Sorry, but I don't have to refute anything, because I've never said that compact frames were, originally, anything other than a money saving move on the part of manufacturers. That is a fact. And, for the record, I've never claimed or said that either traditional or compact is better. I'm not selling anything, but I am, and always have on this point, saying that no blanket statements can be made re: either frame type. The performance of a frame, again as said many times before, is a function of the specific design, construction, use of material, rider fit, intended use vs. actual use, and etc.

Again, since I'm not the one making wild claims about my power being drained because of a long seatpost, I don't have to prove anything. There is nothing that can be proven empirically in this debate. You have to look at a specific frame or specific frames. That simple. If you had a technical background, you would understand that. All you've done is make inaccurate claims about things that I haven't said.


----------



## e-RICHIE (Apr 21, 2002)

elviento said:


> I think this is probably right.
> 
> A compact frame also saves on the weight of the toptube and seatstays because they are also shorter. So for a 6cm slope, for example, you could end up saving 10cm worth of tubing on the frame. That could be more weight savings compared to the added length of the seatpost. In addition, as mentioned in my earlier post, if you could manage to go compact without getting a different seatpost, all the weight savings is net.

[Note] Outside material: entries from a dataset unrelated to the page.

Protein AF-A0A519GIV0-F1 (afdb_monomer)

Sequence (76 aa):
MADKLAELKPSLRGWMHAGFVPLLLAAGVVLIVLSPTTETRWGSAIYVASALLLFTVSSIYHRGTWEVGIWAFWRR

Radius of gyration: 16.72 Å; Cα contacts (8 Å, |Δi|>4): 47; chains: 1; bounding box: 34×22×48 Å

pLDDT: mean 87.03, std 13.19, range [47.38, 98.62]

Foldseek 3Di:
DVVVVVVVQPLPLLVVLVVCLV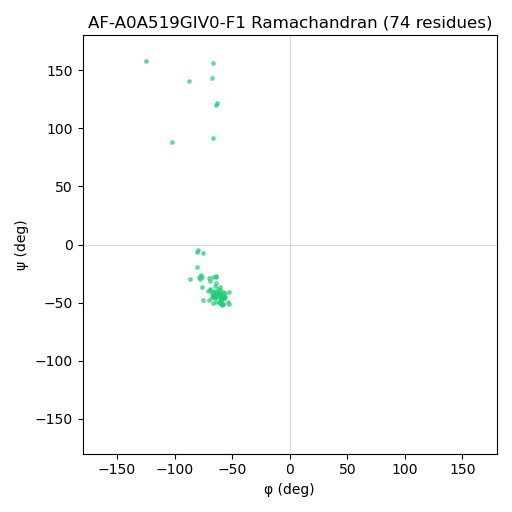VLVVVLVVQLVPQPDPVSNVVSVVVSVVSNCVSVLRNCLSPDPDDPVVVVVSVD

Structure (mmCIF, N/CA/C/O backbone):
data_AF-A0A519GIV0-F1
#
_entry.id   AF-A0A519GIV0-F1
#
loop_
_atom_site.group_PDB
_atom_site.id
_atom_site.type_symbol
_atom_site.label_atom_id
_atom_site.label_alt_id
_atom_site.label_comp_id
_atom_site.label_asym_id
_atom_site.label_entity_id
_atom_site.label_seq_id
_atom_site.pdbx_PDB_ins_code
_atom_site.Cartn_x
_atom_site.Cartn_y
_atom_site.Cartn_z
_atom_site.occupancy
_atom_site.B_iso_or_equiv
_atom_site.auth_seq_id
_atom_site.auth_comp_id
_atom_site.auth_asym_id
_atom_sit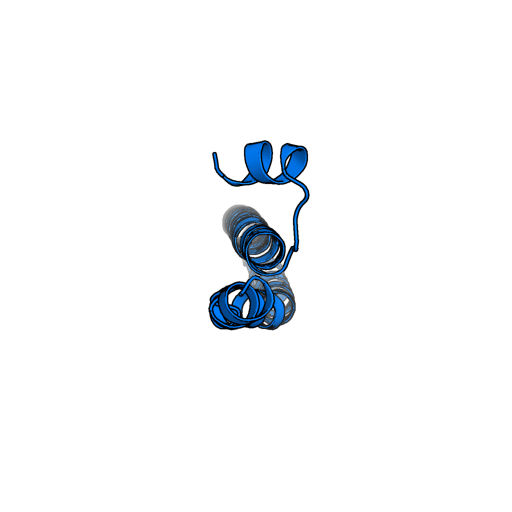e.auth_atom_id
_atom_site.pdbx_PDB_model_num
ATOM 1 N N . MET A 1 1 ? 19.967 -8.575 -29.530 1.00 47.38 1 MET A N 1
ATOM 2 C CA . MET A 1 1 ? 20.591 -8.644 -28.184 1.00 47.38 1 MET A CA 1
ATOM 3 C C . MET A 1 1 ? 19.776 -7.874 -27.146 1.00 47.38 1 MET A C 1
ATOM 5 O O . MET A 1 1 ? 19.517 -8.445 -26.099 1.00 47.38 1 MET A O 1
ATOM 9 N N . ALA A 1 2 ? 19.318 -6.646 -27.434 1.00 54.50 2 ALA A N 1
ATOM 10 C CA . ALA A 1 2 ? 18.467 -5.860 -26.527 1.00 54.50 2 ALA A CA 1
ATOM 11 C C . ALA A 1 2 ? 17.161 -6.574 -26.103 1.00 54.50 2 ALA A C 1
ATOM 13 O O . ALA A 1 2 ? 16.855 -6.597 -24.915 1.00 54.50 2 ALA A O 1
ATOM 14 N N . ASP A 1 3 ? 16.468 -7.251 -27.029 1.00 56.84 3 ASP A N 1
ATOM 15 C CA . ASP A 1 3 ? 15.242 -8.012 -26.712 1.00 56.84 3 ASP A CA 1
ATOM 16 C C . ASP A 1 3 ? 15.455 -9.135 -25.687 1.00 56.84 3 ASP A C 1
ATOM 18 O O . ASP A 1 3 ? 14.648 -9.309 -24.778 1.00 56.84 3 ASP A O 1
ATOM 22 N N . LYS A 1 4 ? 16.587 -9.851 -25.760 1.00 55.31 4 LYS A N 1
ATOM 23 C CA . LYS A 1 4 ? 16.892 -10.944 -24.818 1.00 55.31 4 LYS A CA 1
ATOM 24 C C . LYS A 1 4 ? 17.125 -10.448 -23.388 1.00 55.31 4 LYS A C 1
ATOM 26 O O . LYS A 1 4 ? 16.893 -11.183 -22.435 1.00 55.31 4 LYS A O 1
ATOM 31 N N . LEU A 1 5 ? 17.596 -9.209 -23.227 1.00 58.97 5 LEU A N 1
ATOM 32 C CA . LEU A 1 5 ? 17.781 -8.589 -21.911 1.00 58.97 5 LEU A CA 1
ATOM 33 C C . LEU A 1 5 ? 16.452 -8.094 -21.324 1.00 58.97 5 LEU A C 1
ATOM 35 O O . LEU A 1 5 ? 16.288 -8.108 -20.105 1.00 58.97 5 LEU A O 1
ATOM 39 N N . ALA A 1 6 ? 15.493 -7.705 -22.171 1.00 61.06 6 ALA A N 1
ATOM 40 C CA . ALA A 1 6 ? 14.142 -7.353 -21.743 1.00 61.06 6 ALA A CA 1
ATOM 41 C C . ALA A 1 6 ? 13.355 -8.582 -21.248 1.00 61.06 6 ALA A C 1
ATOM 43 O O . ALA A 1 6 ? 12.666 -8.484 -20.234 1.00 61.06 6 ALA A O 1
ATOM 44 N N . GLU A 1 7 ? 13.522 -9.747 -21.888 1.00 59.00 7 GLU A N 1
ATOM 45 C CA . GLU A 1 7 ? 12.936 -11.024 -21.436 1.00 59.00 7 GLU A CA 1
ATOM 46 C C . GLU A 1 7 ? 13.477 -11.499 -20.075 1.00 59.00 7 GLU A C 1
ATOM 48 O O . GLU A 1 7 ? 12.765 -12.155 -19.318 1.00 59.00 7 GLU A O 1
ATOM 53 N N . LEU A 1 8 ? 14.715 -11.134 -19.725 1.00 64.25 8 LEU A N 1
ATOM 54 C CA . LEU A 1 8 ? 15.332 -11.454 -18.430 1.00 64.25 8 LEU A CA 1
ATOM 55 C C . LEU A 1 8 ? 14.905 -10.512 -17.296 1.00 64.25 8 LEU A C 1
ATOM 57 O O . LEU A 1 8 ? 15.271 -10.743 -16.140 1.00 64.25 8 LEU A O 1
ATOM 61 N N . LYS A 1 9 ? 14.151 -9.442 -17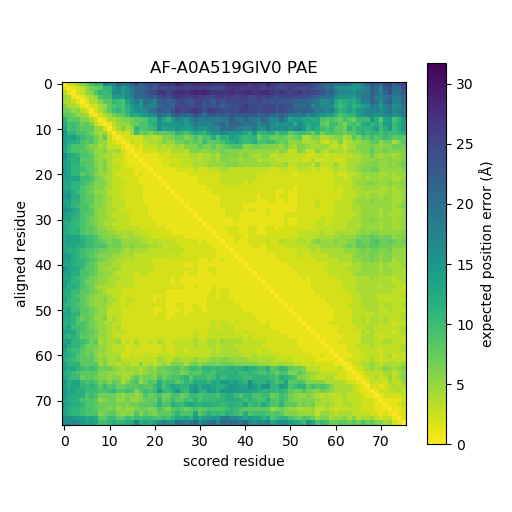.590 1.00 64.75 9 LYS A N 1
ATOM 62 C CA . LYS A 1 9 ? 13.683 -8.516 -16.557 1.00 64.75 9 LYS A CA 1
ATOM 63 C C . LYS A 1 9 ? 12.761 -9.284 -15.599 1.00 64.75 9 LYS A C 1
ATOM 65 O O . LYS A 1 9 ? 11.739 -9.805 -16.049 1.00 64.75 9 LYS A O 1
ATOM 70 N N . PRO A 1 10 ? 13.051 -9.342 -14.285 1.00 66.44 10 PRO A N 1
ATOM 71 C CA . PRO A 1 10 ? 12.217 -10.074 -13.337 1.00 66.44 10 PRO A CA 1
ATOM 72 C C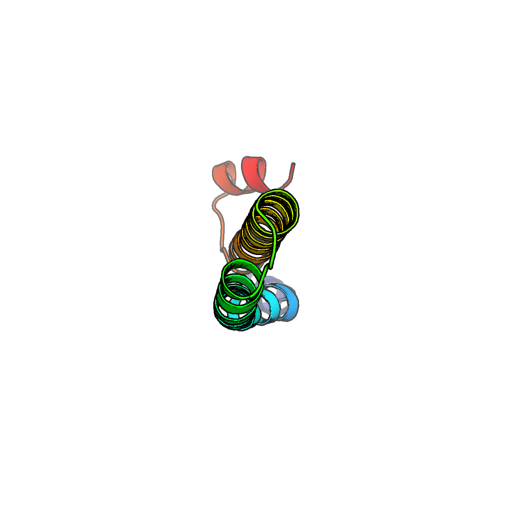 . PRO A 1 10 ? 10.840 -9.403 -13.211 1.00 66.44 10 PRO A C 1
ATOM 74 O O . PRO A 1 10 ? 10.636 -8.490 -12.411 1.00 66.44 10 PRO A O 1
ATOM 77 N N . SER A 1 11 ? 9.883 -9.838 -14.029 1.00 69.62 11 SER A N 1
ATOM 78 C CA . SER A 1 11 ? 8.542 -9.253 -14.109 1.00 69.62 11 SER A CA 1
ATOM 79 C C . SER A 1 11 ? 7.662 -9.680 -12.931 1.00 69.62 11 SER A C 1
ATOM 81 O O . SER A 1 11 ? 6.797 -8.921 -12.489 1.00 69.62 11 SER A O 1
ATOM 83 N N . LEU A 1 12 ? 7.932 -10.861 -12.366 1.00 76.50 12 LEU A N 1
ATOM 84 C CA . LEU A 1 12 ? 7.107 -11.495 -11.342 1.00 76.50 12 LEU A CA 1
ATOM 85 C C . LEU A 1 12 ? 6.888 -10.601 -10.111 1.00 76.50 12 LEU A C 1
ATOM 87 O O . LEU A 1 12 ? 5.752 -10.442 -9.673 1.00 76.50 12 LEU A O 1
ATOM 91 N N . ARG A 1 13 ? 7.941 -9.954 -9.590 1.00 75.75 13 ARG A N 1
ATOM 92 C CA . ARG A 1 13 ? 7.832 -9.086 -8.400 1.00 75.75 13 ARG A CA 1
ATOM 93 C C . ARG A 1 13 ? 6.864 -7.925 -8.626 1.00 75.75 13 ARG A C 1
ATOM 95 O O . ARG A 1 13 ? 5.970 -7.708 -7.814 1.00 75.75 13 ARG A O 1
ATOM 102 N N . GLY A 1 14 ? 6.992 -7.212 -9.745 1.00 82.69 14 GLY A N 1
ATOM 103 C CA . GLY A 1 14 ? 6.126 -6.072 -10.054 1.00 82.69 14 GLY A CA 1
ATOM 104 C C . GLY A 1 14 ? 4.657 -6.463 -10.222 1.00 82.69 14 GLY A C 1
ATOM 105 O O . GLY A 1 14 ? 3.772 -5.774 -9.716 1.00 82.69 14 GLY A O 1
ATOM 106 N N . TRP A 1 15 ? 4.395 -7.592 -10.885 1.00 85.06 15 TRP A N 1
ATOM 107 C CA . TRP A 1 15 ? 3.037 -8.101 -11.100 1.00 85.06 15 TRP A CA 1
ATOM 108 C C . TRP A 1 15 ? 2.387 -8.647 -9.830 1.00 85.06 15 TRP A C 1
ATOM 110 O O . TRP A 1 15 ? 1.215 -8.360 -9.589 1.00 85.06 15 TRP A O 1
ATOM 120 N N . MET A 1 16 ? 3.142 -9.351 -8.980 1.00 87.81 16 MET A N 1
ATOM 121 C CA . MET A 1 16 ? 2.651 -9.775 -7.666 1.00 87.81 16 MET A CA 1
ATOM 122 C C . MET A 1 16 ? 2.227 -8.564 -6.838 1.00 87.81 16 MET A C 1
ATOM 124 O O . MET A 1 16 ? 1.094 -8.508 -6.370 1.00 87.81 16 MET A O 1
ATOM 128 N N . HIS A 1 17 ? 3.091 -7.553 -6.711 1.00 88.25 17 HIS A N 1
ATOM 129 C CA . HIS A 1 17 ? 2.738 -6.355 -5.954 1.00 88.25 17 HIS A CA 1
ATOM 130 C C . HIS A 1 17 ? 1.513 -5.640 -6.543 1.00 88.25 17 HIS A C 1
ATOM 132 O O . HIS A 1 17 ? 0.625 -5.268 -5.784 1.00 88.25 17 HIS A O 1
ATOM 138 N N . ALA A 1 18 ? 1.415 -5.511 -7.873 1.00 88.62 18 ALA A N 1
ATOM 139 C CA . ALA A 1 18 ? 0.245 -4.923 -8.530 1.00 88.62 18 ALA A CA 1
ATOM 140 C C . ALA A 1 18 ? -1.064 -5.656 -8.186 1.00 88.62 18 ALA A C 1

what i found by weighing all the added and taken-away
parts refuted the weight savings "theory" wrt compact 
frames. i addressed it it the first reply in this thread:
http://forums.roadbikereview.com/showpost.php?p=562255&postcount=2
*e-RICHIE©™®*


----------



## atpjunkie (Mar 23, 2002)

*while I'll agree to this*

[/QUOTE]I'm not selling anything, but I am, and always have on this point, saying that no blanket statements can be made re: either frame type


> yes blanket statements always have some faults
> this little beauty


The performance of a frame, again as said many times before, is a function of the specific design, construction, use of material, rider fit, intended use vs. actual use, and etc.


> Is a cop out.
> You can't go into material, rider fit, design and construction. That's a load of BS. We are talking about comparing the design. You can't compare different designs using differeb\nt materials, set it up like an experiment.
> 
> 2 Bikes: Identical material, Identical contruction technique, same rider. Say 7005 Aluminum, Welded, whatever rider, now where will there be plus's and minus' that we can attribute to the design? If you had a technical background you wouldn't be trying to compare apples to oranges. Last I checked when doing design experiments the object is to eliminate asmany variables as possible. It's why you have control groups.
> ...


----------



## alienator (Jun 11, 2004)

atpjunkie said:


> Is a cop out.
> You can't go into material, rider fit, design and construction. That's a load of BS. We are talking about comparing the design. You can't compare different designs using differeb\nt materials, set it up like an experiment.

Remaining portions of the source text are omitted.